= ABOUT THIS EXERCISE =
The response should contain only those lines of the entries below that include the string "bounding".

= DATASET ENTRIES =
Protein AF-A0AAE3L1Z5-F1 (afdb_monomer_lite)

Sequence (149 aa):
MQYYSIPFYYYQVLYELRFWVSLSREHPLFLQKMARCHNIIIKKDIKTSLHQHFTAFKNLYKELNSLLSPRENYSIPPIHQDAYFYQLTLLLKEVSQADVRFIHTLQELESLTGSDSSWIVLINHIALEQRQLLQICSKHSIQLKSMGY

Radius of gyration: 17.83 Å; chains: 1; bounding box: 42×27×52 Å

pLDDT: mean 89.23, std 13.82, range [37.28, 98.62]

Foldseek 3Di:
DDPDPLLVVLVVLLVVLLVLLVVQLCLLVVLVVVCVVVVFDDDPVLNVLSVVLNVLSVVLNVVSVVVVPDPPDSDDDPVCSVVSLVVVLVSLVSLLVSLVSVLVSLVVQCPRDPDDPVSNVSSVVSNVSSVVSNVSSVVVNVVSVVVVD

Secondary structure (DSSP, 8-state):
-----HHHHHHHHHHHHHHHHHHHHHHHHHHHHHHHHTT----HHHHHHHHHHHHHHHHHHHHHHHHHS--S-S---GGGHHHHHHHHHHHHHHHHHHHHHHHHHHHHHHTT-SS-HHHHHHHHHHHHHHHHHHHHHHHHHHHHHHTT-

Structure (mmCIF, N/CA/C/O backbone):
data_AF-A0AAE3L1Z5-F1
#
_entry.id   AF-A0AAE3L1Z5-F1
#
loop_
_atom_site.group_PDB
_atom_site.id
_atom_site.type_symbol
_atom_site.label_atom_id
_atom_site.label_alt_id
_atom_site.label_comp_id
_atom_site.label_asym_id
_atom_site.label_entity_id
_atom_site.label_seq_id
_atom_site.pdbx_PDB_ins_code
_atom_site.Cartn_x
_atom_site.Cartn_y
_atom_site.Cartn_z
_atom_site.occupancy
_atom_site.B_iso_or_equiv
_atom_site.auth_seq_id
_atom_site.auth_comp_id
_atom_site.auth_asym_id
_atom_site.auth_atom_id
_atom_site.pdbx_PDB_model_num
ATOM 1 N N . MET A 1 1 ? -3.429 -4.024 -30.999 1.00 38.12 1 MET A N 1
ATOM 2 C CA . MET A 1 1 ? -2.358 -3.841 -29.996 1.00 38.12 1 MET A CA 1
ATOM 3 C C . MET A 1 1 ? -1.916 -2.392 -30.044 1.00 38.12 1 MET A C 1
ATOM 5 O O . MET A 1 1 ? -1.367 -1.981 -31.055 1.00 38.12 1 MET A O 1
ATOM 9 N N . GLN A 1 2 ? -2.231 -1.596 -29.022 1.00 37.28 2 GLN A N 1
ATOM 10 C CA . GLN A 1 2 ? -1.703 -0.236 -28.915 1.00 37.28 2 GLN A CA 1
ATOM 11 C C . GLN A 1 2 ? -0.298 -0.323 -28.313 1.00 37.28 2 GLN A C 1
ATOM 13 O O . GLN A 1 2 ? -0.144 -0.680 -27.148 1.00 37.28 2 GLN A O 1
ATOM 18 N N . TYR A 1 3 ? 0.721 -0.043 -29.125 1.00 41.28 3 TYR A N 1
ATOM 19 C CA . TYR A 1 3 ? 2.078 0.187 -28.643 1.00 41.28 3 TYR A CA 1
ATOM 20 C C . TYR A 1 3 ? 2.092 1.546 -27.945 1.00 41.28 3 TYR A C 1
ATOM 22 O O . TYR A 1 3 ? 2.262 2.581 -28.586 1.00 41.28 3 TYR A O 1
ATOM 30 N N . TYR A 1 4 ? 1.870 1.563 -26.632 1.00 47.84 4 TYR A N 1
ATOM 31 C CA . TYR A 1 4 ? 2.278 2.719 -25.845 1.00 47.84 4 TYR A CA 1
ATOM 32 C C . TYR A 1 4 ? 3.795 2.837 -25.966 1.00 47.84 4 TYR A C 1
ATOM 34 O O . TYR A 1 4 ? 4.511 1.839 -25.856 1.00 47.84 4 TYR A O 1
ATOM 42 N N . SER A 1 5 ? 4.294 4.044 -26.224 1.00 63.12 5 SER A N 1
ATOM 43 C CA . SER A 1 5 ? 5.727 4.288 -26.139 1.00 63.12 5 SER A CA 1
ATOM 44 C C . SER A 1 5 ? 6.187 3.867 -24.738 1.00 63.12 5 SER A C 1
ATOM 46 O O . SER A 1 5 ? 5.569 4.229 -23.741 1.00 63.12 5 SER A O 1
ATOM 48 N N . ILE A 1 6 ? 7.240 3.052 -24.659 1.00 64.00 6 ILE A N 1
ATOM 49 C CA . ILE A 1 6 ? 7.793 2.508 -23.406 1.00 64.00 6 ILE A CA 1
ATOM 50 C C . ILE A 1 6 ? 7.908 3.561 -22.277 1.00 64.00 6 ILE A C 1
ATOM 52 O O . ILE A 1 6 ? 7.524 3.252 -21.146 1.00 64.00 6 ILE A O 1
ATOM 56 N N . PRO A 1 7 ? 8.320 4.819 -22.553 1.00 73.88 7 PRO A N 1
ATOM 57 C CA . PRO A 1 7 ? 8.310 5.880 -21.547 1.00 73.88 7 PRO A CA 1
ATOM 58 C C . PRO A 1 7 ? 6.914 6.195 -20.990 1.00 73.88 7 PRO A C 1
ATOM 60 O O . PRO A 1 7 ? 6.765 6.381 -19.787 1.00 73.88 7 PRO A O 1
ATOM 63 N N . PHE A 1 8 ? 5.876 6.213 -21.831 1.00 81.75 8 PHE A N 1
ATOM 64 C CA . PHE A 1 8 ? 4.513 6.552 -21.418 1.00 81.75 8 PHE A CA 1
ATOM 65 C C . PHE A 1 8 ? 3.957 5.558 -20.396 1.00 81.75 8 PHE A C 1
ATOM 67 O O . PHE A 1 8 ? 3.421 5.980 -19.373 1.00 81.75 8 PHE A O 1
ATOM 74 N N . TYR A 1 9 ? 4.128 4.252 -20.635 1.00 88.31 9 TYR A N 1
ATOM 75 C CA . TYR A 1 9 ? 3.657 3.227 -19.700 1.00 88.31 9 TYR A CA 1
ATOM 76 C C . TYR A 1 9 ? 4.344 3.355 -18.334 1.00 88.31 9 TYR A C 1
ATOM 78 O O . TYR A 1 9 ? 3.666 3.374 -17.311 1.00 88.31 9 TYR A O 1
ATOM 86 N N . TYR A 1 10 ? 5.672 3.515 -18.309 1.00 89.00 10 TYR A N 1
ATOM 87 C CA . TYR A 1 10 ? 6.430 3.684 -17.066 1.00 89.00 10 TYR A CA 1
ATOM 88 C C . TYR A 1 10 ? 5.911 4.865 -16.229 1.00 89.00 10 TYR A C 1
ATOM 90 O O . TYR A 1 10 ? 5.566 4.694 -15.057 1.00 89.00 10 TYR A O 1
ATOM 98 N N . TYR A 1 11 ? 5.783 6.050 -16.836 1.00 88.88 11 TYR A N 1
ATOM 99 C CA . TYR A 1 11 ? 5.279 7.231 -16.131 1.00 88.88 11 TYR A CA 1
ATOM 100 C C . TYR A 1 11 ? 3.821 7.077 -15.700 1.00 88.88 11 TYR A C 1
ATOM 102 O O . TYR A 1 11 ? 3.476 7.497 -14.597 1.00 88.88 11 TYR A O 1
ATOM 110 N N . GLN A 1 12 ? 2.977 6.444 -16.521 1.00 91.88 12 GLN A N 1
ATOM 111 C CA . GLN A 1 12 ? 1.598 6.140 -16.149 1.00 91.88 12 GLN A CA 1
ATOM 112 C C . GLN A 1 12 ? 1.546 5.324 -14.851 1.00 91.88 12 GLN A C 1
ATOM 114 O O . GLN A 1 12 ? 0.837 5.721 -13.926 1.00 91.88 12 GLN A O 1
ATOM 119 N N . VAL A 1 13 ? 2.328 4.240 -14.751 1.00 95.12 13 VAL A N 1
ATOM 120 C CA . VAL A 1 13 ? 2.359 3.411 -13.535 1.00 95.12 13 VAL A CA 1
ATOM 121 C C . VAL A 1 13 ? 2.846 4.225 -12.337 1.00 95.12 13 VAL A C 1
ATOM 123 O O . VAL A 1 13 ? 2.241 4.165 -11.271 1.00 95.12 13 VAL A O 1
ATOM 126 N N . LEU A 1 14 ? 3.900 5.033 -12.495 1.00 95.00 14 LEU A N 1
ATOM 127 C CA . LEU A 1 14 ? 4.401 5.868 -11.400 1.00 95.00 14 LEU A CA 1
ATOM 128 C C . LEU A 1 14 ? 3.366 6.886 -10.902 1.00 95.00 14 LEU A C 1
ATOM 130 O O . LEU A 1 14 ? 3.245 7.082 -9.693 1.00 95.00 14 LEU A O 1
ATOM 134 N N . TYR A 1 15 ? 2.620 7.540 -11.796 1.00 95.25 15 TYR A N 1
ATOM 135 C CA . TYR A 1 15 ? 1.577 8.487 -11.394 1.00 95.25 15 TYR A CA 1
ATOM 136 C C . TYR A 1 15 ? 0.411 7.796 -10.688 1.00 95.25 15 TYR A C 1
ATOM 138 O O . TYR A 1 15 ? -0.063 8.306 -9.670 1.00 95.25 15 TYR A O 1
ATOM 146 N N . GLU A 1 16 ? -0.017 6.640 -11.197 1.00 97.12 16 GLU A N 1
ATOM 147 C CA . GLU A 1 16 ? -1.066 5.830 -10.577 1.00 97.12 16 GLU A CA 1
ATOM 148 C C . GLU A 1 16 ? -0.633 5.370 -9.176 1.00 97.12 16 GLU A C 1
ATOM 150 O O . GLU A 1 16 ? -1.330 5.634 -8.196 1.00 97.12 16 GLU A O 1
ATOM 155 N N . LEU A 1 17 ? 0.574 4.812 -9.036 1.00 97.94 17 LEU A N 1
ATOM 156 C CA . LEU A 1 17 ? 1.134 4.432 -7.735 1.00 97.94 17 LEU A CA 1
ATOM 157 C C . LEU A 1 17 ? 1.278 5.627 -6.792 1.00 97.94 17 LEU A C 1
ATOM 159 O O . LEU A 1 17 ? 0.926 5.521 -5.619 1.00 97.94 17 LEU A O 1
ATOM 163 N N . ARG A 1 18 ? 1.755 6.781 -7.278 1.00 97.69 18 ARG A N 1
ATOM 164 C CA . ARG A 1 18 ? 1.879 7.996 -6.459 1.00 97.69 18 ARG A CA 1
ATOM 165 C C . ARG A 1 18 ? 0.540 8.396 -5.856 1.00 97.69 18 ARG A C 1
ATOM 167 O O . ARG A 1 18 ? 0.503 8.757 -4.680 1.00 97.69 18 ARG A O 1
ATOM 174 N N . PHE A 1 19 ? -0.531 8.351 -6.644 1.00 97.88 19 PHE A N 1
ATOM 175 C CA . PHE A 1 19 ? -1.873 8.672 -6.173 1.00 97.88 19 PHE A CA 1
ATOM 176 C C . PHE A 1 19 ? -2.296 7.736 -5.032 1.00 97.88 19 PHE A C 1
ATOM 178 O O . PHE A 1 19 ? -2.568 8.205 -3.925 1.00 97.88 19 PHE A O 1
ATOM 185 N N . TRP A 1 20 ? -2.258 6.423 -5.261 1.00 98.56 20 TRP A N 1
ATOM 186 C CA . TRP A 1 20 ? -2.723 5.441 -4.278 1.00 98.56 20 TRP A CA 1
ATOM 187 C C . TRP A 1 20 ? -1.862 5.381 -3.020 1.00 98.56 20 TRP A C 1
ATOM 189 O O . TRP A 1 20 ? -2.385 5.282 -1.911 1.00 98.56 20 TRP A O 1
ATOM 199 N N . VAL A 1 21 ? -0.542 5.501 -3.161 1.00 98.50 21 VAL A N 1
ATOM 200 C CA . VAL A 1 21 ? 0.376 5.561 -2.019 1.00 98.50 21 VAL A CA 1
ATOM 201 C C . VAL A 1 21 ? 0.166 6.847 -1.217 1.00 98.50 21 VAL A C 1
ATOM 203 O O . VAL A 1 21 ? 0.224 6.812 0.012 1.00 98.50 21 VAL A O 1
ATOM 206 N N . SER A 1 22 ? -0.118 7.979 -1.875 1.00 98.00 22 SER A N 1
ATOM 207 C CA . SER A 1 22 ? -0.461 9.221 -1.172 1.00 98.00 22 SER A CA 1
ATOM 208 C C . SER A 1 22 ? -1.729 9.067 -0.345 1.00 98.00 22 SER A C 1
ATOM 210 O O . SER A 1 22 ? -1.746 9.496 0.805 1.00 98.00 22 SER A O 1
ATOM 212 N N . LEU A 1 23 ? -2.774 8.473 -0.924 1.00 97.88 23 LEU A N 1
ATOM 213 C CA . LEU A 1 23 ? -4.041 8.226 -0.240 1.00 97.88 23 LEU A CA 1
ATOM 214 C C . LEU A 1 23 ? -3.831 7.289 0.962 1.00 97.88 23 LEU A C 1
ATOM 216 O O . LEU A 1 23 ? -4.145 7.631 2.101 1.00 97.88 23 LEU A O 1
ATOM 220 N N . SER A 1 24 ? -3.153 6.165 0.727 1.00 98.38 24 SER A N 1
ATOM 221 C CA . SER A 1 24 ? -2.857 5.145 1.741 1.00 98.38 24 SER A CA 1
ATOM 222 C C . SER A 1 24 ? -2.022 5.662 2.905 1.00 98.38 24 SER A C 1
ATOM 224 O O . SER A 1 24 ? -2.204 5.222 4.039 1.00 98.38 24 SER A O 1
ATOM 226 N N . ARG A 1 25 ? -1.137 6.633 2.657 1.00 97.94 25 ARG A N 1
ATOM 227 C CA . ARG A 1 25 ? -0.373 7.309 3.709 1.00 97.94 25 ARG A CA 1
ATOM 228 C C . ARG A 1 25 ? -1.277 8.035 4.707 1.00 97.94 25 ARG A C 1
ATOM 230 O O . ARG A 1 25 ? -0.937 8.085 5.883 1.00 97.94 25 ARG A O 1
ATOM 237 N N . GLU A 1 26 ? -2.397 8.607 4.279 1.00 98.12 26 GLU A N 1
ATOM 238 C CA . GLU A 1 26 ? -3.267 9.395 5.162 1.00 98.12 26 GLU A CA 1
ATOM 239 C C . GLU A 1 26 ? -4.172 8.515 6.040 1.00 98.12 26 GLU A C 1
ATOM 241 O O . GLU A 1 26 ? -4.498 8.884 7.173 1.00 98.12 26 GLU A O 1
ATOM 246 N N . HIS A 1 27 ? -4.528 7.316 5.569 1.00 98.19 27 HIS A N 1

...

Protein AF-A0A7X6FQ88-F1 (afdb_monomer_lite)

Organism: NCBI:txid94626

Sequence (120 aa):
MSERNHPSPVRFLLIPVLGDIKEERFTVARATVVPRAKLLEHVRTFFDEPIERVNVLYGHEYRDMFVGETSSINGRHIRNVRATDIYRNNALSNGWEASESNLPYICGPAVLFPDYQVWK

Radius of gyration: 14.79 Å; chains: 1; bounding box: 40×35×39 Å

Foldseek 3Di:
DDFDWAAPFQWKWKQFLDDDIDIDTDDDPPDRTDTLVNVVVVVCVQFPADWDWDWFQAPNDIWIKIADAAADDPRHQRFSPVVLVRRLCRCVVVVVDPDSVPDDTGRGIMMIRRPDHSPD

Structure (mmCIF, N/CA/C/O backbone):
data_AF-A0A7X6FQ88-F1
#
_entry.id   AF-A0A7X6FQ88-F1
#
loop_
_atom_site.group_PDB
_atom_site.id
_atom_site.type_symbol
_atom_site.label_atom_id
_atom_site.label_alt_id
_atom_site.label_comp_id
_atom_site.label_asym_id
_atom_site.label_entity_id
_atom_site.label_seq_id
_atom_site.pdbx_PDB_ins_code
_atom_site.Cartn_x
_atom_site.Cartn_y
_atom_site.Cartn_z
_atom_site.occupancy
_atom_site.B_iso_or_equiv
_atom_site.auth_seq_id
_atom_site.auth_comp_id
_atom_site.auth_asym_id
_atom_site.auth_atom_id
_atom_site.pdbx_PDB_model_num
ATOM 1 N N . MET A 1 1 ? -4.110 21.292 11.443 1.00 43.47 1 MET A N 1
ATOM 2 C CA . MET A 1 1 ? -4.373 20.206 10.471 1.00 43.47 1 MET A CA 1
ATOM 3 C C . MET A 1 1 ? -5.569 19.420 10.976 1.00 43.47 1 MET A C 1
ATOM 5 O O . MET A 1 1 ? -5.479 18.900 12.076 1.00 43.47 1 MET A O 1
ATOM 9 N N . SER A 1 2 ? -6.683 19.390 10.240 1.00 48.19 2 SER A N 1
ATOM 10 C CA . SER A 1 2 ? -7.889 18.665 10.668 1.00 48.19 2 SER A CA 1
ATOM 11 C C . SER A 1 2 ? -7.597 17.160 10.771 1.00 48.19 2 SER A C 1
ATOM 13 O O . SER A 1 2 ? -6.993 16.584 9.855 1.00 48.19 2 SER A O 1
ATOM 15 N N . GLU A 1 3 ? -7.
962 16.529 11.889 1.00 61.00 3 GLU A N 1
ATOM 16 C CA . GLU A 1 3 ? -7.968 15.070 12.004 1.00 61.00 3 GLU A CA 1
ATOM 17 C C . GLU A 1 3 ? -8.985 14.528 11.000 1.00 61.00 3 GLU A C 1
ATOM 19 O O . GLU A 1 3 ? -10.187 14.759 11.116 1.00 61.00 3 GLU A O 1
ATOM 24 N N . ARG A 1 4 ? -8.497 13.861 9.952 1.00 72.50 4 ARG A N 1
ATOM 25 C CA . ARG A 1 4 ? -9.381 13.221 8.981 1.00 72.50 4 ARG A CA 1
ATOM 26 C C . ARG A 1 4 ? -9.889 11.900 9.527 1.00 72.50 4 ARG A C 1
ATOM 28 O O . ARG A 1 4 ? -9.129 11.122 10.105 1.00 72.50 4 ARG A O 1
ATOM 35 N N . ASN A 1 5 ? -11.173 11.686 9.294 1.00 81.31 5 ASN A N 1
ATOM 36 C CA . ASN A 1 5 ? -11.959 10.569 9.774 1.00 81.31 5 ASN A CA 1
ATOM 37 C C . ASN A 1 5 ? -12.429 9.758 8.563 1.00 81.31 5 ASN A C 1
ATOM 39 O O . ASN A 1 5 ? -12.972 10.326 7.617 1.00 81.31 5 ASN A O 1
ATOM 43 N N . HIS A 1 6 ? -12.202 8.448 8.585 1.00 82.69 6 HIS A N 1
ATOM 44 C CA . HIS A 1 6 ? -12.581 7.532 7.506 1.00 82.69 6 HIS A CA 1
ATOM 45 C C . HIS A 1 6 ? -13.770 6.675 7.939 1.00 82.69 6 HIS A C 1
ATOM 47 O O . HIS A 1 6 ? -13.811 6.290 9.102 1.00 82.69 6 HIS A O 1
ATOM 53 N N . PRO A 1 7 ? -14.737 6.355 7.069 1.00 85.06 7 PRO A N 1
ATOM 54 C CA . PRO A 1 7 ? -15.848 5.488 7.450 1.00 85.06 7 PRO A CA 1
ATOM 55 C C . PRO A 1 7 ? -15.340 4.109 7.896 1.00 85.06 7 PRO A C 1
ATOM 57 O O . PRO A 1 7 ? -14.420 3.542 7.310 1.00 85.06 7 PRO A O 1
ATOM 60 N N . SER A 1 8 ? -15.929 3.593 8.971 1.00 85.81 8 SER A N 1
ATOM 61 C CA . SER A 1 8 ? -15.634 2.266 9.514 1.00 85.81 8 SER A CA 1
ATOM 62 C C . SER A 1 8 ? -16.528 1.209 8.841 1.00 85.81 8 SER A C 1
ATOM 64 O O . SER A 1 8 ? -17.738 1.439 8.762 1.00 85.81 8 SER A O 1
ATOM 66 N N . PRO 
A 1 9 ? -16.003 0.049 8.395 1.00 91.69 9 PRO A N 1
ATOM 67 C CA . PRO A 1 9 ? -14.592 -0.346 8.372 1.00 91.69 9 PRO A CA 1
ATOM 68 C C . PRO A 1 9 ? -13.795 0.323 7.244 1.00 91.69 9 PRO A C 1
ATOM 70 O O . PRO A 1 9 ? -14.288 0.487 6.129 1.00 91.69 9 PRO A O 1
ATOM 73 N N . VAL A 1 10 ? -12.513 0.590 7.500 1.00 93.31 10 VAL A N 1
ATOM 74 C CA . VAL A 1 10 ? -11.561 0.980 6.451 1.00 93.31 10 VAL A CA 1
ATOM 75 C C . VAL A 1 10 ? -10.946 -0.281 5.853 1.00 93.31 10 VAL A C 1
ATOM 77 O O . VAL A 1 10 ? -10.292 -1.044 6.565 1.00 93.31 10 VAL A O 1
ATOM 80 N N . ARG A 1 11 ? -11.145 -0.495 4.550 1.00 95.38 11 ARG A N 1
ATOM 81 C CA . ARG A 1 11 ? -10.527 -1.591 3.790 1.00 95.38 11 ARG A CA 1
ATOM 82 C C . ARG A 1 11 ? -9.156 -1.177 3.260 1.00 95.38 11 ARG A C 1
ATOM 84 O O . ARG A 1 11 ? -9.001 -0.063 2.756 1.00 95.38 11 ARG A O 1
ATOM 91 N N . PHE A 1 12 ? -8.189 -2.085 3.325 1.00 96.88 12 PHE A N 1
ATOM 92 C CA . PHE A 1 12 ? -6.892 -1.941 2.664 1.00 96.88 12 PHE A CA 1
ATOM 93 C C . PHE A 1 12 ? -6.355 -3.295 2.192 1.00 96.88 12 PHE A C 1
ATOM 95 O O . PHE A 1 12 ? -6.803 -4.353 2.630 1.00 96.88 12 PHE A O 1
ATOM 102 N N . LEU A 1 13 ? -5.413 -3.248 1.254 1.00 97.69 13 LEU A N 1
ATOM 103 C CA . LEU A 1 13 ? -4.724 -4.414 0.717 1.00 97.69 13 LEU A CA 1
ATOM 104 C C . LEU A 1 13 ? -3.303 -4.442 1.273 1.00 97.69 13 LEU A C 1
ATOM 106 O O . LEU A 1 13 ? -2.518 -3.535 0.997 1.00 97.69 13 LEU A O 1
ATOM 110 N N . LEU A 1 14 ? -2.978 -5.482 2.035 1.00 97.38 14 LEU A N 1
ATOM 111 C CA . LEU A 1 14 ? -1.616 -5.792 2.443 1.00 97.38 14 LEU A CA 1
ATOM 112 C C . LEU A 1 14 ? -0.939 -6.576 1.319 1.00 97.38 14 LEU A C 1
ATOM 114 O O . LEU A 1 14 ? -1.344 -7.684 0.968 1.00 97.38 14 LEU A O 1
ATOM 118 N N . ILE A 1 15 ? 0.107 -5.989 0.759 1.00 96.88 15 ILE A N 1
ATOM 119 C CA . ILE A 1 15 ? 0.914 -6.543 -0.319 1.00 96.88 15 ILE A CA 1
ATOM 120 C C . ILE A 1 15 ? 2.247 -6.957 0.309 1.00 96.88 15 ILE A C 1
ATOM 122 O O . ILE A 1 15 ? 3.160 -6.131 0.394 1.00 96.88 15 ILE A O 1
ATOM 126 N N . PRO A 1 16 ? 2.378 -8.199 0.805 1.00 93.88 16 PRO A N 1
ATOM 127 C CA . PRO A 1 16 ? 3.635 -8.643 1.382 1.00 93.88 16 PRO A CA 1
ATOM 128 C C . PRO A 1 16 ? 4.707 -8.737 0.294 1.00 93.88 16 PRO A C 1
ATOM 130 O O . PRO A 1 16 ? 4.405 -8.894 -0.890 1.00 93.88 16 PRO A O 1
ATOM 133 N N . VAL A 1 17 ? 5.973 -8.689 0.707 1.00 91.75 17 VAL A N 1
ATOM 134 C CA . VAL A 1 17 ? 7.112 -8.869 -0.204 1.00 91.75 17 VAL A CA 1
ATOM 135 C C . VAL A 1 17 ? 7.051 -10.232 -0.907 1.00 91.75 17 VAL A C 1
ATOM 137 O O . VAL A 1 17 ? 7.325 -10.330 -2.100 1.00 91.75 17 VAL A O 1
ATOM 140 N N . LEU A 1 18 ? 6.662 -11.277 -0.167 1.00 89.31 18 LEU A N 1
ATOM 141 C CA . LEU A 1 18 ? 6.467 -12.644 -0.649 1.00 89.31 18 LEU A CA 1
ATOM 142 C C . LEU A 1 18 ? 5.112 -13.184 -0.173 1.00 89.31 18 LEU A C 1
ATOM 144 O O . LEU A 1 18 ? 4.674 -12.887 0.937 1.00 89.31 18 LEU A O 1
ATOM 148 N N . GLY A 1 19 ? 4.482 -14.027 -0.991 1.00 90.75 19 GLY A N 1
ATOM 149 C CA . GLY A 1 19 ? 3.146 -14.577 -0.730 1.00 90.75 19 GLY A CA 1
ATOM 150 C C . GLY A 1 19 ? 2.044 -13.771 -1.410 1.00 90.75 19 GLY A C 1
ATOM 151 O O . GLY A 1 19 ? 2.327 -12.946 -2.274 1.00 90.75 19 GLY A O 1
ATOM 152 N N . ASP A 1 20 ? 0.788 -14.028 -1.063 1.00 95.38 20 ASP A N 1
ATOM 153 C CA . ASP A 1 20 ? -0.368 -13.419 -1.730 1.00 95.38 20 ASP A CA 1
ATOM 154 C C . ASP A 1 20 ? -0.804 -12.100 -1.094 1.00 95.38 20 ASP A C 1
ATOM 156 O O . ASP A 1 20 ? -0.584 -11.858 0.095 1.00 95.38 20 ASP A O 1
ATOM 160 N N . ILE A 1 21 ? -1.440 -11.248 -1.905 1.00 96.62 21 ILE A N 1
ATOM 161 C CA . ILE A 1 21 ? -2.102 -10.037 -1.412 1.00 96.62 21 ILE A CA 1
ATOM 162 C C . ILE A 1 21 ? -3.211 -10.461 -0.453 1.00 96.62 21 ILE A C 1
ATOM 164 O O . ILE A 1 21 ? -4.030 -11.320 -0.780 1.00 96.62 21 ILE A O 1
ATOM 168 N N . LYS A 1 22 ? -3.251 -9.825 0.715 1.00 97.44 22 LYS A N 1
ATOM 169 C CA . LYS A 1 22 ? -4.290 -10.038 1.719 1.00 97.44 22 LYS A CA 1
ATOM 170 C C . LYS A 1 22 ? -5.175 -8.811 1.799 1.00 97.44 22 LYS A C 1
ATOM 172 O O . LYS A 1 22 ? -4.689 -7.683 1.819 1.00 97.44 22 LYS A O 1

= ANSWER AREA =
Radius of gyration: 17.83 Å; chains: 1; bounding box: 42×27×52 Å
Radius of gyration: 14.79 Å; chains: 1; bounding box: 40×35×39 Å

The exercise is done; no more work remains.